Männer fürchten sich vor dem "ersten Schritt"

Den Männern wird nachgesagt, eine übergroße Angst vor Ablehnungen zu haben – das sei der Hauptgrund, Frauen nicht anzusprechen. Männer, die entsprechend introvertiert oder zurückhaltend sind, sind also wenig bereit, besonders attraktive Frauen anzusprechen, weil sie fürchten, sich einen „Korb“ zu holen. Nun taucht ein Phänomen auf: Gerade attraktive Frauen werden oftmals von Männern angesprochen, denen die Person gleichgültig ist – sie wollen „Erfolge“. Und als Erfolg zählt, möglichst viele, attraktive und sexuell anregende Frauen ins Bett zu bekommen. Wenn es nicht klappt, sind diese Männer dann die Vollidioten, die nichts als lästig sind. Und falls es doch klappt? Dann sind die Männer gewissenlose Schweine. Soweit zu den Männern und den vielen Klischees, die ständig herumerzählt werden.

Frauen haben zahlreiche Gründe, nicht den "ersten Schritt" zu tun

Kommen wir also zu den Frauen. Konservative Frauen tun „den ersten Schritt“ aus vielen Gründen nicht. Einer der häufigsten ist leider nach wie vor, dass sie dabei längst überkommenen Idealen folgen, die aber so fest in unserer Kultur verwoben sind, dass wir sie nicht loswerden. Eine andere Theorie besagt, dass sie sich nicht dem Verdacht aussetzen wollen, eine „Schlampe“ zu sein. Und die dritte Theorie? Ich nannte sie bereits. Es ist der Wunsch, möglichst keine Verantwortung dafür zu tragen, dass der Kontakt zustande kam, falls er nicht wie gewünscht verläuft. Wenn Frauen den ersten Schritt tun (und viele weitere), dann sind sie im Grunde „auf der Höhe der Zeit“, sehr selbstbewusst und zudem äußerst emanzipiert.

Unabhängig vom Geschlecht - der Wille, das Ziel, die Verantwortung

Wenn wir mal das Geschlecht weglassen – was ja unser Ziel ist – dann heißt dies:

- Voraussetzung für Kontakte ist immer, den Kontakt in irgendeiner Form anzubieten.
- Du kannst die Kontaktwünsche anderer, die daraufhin entstehen, annehmen oder ablehnen.
- Wenn du sie annimmst, trägst du auch die Verantwortung für dich selbst.
-
Verlassen wir mal „den“ ersten Schritt.
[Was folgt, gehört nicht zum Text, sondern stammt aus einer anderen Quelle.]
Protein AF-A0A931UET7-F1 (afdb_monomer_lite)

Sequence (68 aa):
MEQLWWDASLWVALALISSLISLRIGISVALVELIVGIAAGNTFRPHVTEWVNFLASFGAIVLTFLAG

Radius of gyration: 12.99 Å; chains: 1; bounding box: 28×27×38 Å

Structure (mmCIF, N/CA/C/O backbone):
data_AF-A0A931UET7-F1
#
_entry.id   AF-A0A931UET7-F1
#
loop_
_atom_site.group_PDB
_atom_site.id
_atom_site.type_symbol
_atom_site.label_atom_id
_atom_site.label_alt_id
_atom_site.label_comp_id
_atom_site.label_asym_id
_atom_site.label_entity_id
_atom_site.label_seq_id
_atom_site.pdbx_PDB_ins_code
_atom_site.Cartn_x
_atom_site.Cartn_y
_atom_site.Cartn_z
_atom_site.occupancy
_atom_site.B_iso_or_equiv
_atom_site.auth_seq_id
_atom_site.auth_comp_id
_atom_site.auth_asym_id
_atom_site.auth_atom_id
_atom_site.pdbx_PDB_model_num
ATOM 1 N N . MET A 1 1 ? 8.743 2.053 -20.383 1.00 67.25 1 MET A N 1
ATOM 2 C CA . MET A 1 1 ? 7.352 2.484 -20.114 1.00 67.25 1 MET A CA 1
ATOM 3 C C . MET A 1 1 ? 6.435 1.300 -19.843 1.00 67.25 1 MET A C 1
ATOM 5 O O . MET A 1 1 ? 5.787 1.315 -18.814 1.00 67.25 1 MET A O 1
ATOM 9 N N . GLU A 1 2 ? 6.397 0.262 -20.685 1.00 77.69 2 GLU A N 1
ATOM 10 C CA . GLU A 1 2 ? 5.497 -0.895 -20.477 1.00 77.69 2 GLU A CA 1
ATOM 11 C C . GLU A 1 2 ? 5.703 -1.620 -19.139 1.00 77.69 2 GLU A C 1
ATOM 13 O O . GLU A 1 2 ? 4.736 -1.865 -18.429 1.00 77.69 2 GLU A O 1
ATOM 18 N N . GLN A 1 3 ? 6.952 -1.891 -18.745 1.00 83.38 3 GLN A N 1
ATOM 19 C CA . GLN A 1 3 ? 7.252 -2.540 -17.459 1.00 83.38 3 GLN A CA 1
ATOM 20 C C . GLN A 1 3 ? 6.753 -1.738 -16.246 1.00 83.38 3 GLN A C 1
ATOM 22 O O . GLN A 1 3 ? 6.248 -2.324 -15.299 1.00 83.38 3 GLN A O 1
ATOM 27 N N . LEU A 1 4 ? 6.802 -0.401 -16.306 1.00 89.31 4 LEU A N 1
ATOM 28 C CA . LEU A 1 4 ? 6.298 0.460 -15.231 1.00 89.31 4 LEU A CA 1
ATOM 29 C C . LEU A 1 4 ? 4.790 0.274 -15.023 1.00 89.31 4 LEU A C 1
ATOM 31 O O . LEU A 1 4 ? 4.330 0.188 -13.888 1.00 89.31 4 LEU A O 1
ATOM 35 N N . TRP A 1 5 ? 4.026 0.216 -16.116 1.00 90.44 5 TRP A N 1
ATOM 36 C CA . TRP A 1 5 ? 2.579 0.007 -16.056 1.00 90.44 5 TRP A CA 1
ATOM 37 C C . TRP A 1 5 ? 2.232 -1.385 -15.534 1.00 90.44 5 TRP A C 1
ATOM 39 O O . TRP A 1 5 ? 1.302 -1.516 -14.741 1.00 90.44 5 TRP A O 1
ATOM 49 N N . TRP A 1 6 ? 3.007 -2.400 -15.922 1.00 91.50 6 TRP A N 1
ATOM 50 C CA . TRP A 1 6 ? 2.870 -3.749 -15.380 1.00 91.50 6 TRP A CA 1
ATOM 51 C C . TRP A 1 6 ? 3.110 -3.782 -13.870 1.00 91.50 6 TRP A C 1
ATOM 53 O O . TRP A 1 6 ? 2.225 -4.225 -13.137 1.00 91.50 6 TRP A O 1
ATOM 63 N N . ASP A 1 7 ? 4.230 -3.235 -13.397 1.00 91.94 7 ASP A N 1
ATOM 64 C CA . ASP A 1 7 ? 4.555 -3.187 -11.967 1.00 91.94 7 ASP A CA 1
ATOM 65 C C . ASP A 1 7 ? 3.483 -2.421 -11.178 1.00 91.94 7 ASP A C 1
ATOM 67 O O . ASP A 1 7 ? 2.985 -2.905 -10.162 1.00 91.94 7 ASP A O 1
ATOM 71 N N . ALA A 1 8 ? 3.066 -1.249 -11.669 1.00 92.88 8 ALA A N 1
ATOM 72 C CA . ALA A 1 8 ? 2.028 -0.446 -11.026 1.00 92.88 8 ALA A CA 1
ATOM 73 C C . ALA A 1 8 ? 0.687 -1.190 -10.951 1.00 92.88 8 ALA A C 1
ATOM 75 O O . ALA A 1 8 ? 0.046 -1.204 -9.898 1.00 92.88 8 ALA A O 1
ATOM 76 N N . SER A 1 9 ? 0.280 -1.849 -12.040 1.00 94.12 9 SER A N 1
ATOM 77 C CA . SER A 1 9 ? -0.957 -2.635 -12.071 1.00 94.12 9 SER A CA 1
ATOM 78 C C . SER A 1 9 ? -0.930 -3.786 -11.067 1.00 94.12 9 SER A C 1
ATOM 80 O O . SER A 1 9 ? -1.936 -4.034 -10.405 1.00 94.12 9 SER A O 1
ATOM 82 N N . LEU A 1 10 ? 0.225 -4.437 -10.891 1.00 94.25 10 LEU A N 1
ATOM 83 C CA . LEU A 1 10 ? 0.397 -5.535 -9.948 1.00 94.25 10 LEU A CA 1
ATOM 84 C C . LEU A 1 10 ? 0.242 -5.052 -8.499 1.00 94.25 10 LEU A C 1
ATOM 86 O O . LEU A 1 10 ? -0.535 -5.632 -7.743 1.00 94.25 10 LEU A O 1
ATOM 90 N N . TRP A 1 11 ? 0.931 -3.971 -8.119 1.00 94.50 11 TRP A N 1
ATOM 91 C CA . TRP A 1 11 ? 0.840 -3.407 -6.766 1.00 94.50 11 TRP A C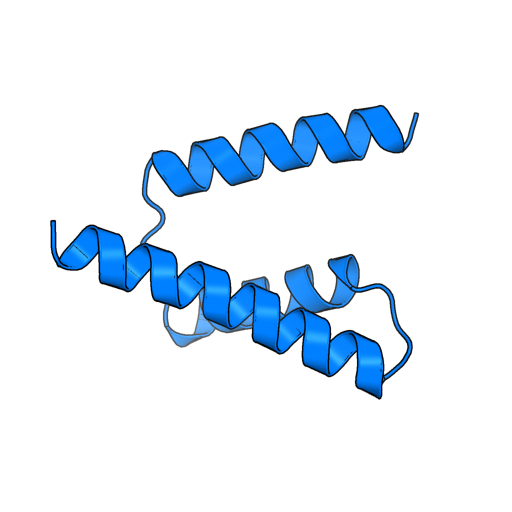A 1
ATOM 92 C C . TRP A 1 11 ? -0.578 -2.936 -6.428 1.00 94.50 11 TRP A C 1
ATOM 94 O O . TRP A 1 11 ? -1.093 -3.247 -5.354 1.00 94.50 11 TRP A O 1
ATOM 104 N N . VAL A 1 12 ? -1.241 -2.252 -7.364 1.00 95.31 12 VAL A N 1
ATOM 105 C CA . VAL A 1 12 ? -2.631 -1.803 -7.187 1.00 95.31 12 VAL A CA 1
ATOM 106 C C . VAL A 1 12 ? -3.594 -2.988 -7.113 1.00 95.31 12 VAL A C 1
ATOM 108 O O . VAL A 1 12 ? -4.493 -2.985 -6.274 1.00 95.31 12 VAL A O 1
ATOM 111 N N . ALA A 1 13 ? -3.406 -4.025 -7.934 1.00 96.06 13 ALA A N 1
ATOM 112 C CA . ALA A 1 13 ? -4.234 -5.227 -7.884 1.00 96.06 13 ALA A CA 1
ATOM 113 C C . ALA A 1 13 ? -4.105 -5.955 -6.538 1.00 96.06 13 ALA A C 1
ATOM 115 O O . ALA A 1 13 ? -5.119 -6.365 -5.977 1.00 96.06 13 ALA A O 1
ATOM 116 N N . LEU A 1 14 ? -2.892 -6.075 -5.987 1.00 95.56 14 LEU A N 1
ATOM 117 C CA . LEU A 1 14 ? -2.667 -6.684 -4.670 1.00 95.56 14 LEU A CA 1
ATOM 118 C C . LEU A 1 14 ? -3.356 -5.894 -3.547 1.00 95.56 14 LEU A C 1
ATOM 120 O O . LEU A 1 14 ? -4.044 -6.494 -2.719 1.00 95.56 14 LEU A O 1
ATOM 124 N N . ALA A 1 15 ? -3.232 -4.564 -3.549 1.00 95.56 15 ALA A N 1
ATOM 125 C CA . ALA A 1 15 ? -3.914 -3.696 -2.586 1.00 95.56 15 ALA A CA 1
ATOM 126 C C . ALA A 1 15 ? -5.447 -3.791 -2.712 1.00 95.56 15 ALA A C 1
ATOM 128 O O . ALA A 1 15 ? -6.159 -3.927 -1.715 1.00 95.56 15 ALA A O 1
ATOM 129 N N . LEU A 1 16 ? -5.970 -3.813 -3.942 1.00 96.88 16 LEU A N 1
ATOM 130 C CA . LEU A 1 16 ? -7.403 -3.958 -4.197 1.00 96.88 16 LEU A CA 1
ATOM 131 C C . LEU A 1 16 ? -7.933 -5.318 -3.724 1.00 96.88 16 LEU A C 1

Ein Weg besteht aus vielen Schritten. Der erste Schritt mag noch „Kontakt aufnehmen“ genannt werden. Doch auch „wie weit soll ich mich einlassen“ ist ein Schritt. Und Sex wäre ein weiterer Schritt.

Und immer wieder geht es darum, Verantwortung für sich selbst zu übernehmen.

"Ja" ist mehr als nur ein Wort

„Ja“ oder „Nein“ zu erotischen Kontaktwünschen zu sagen, ist nicht einfach eine Antwort, es ist eine Überzeugung. Bei „Nein“ dürfte dies inzwischen jedem und jeder klar sein. Aber „ja“ bedeutet, etwas wirklich zu wollen und auch dazu zu stehen. Und das ist noch nicht allen Suchenden klar.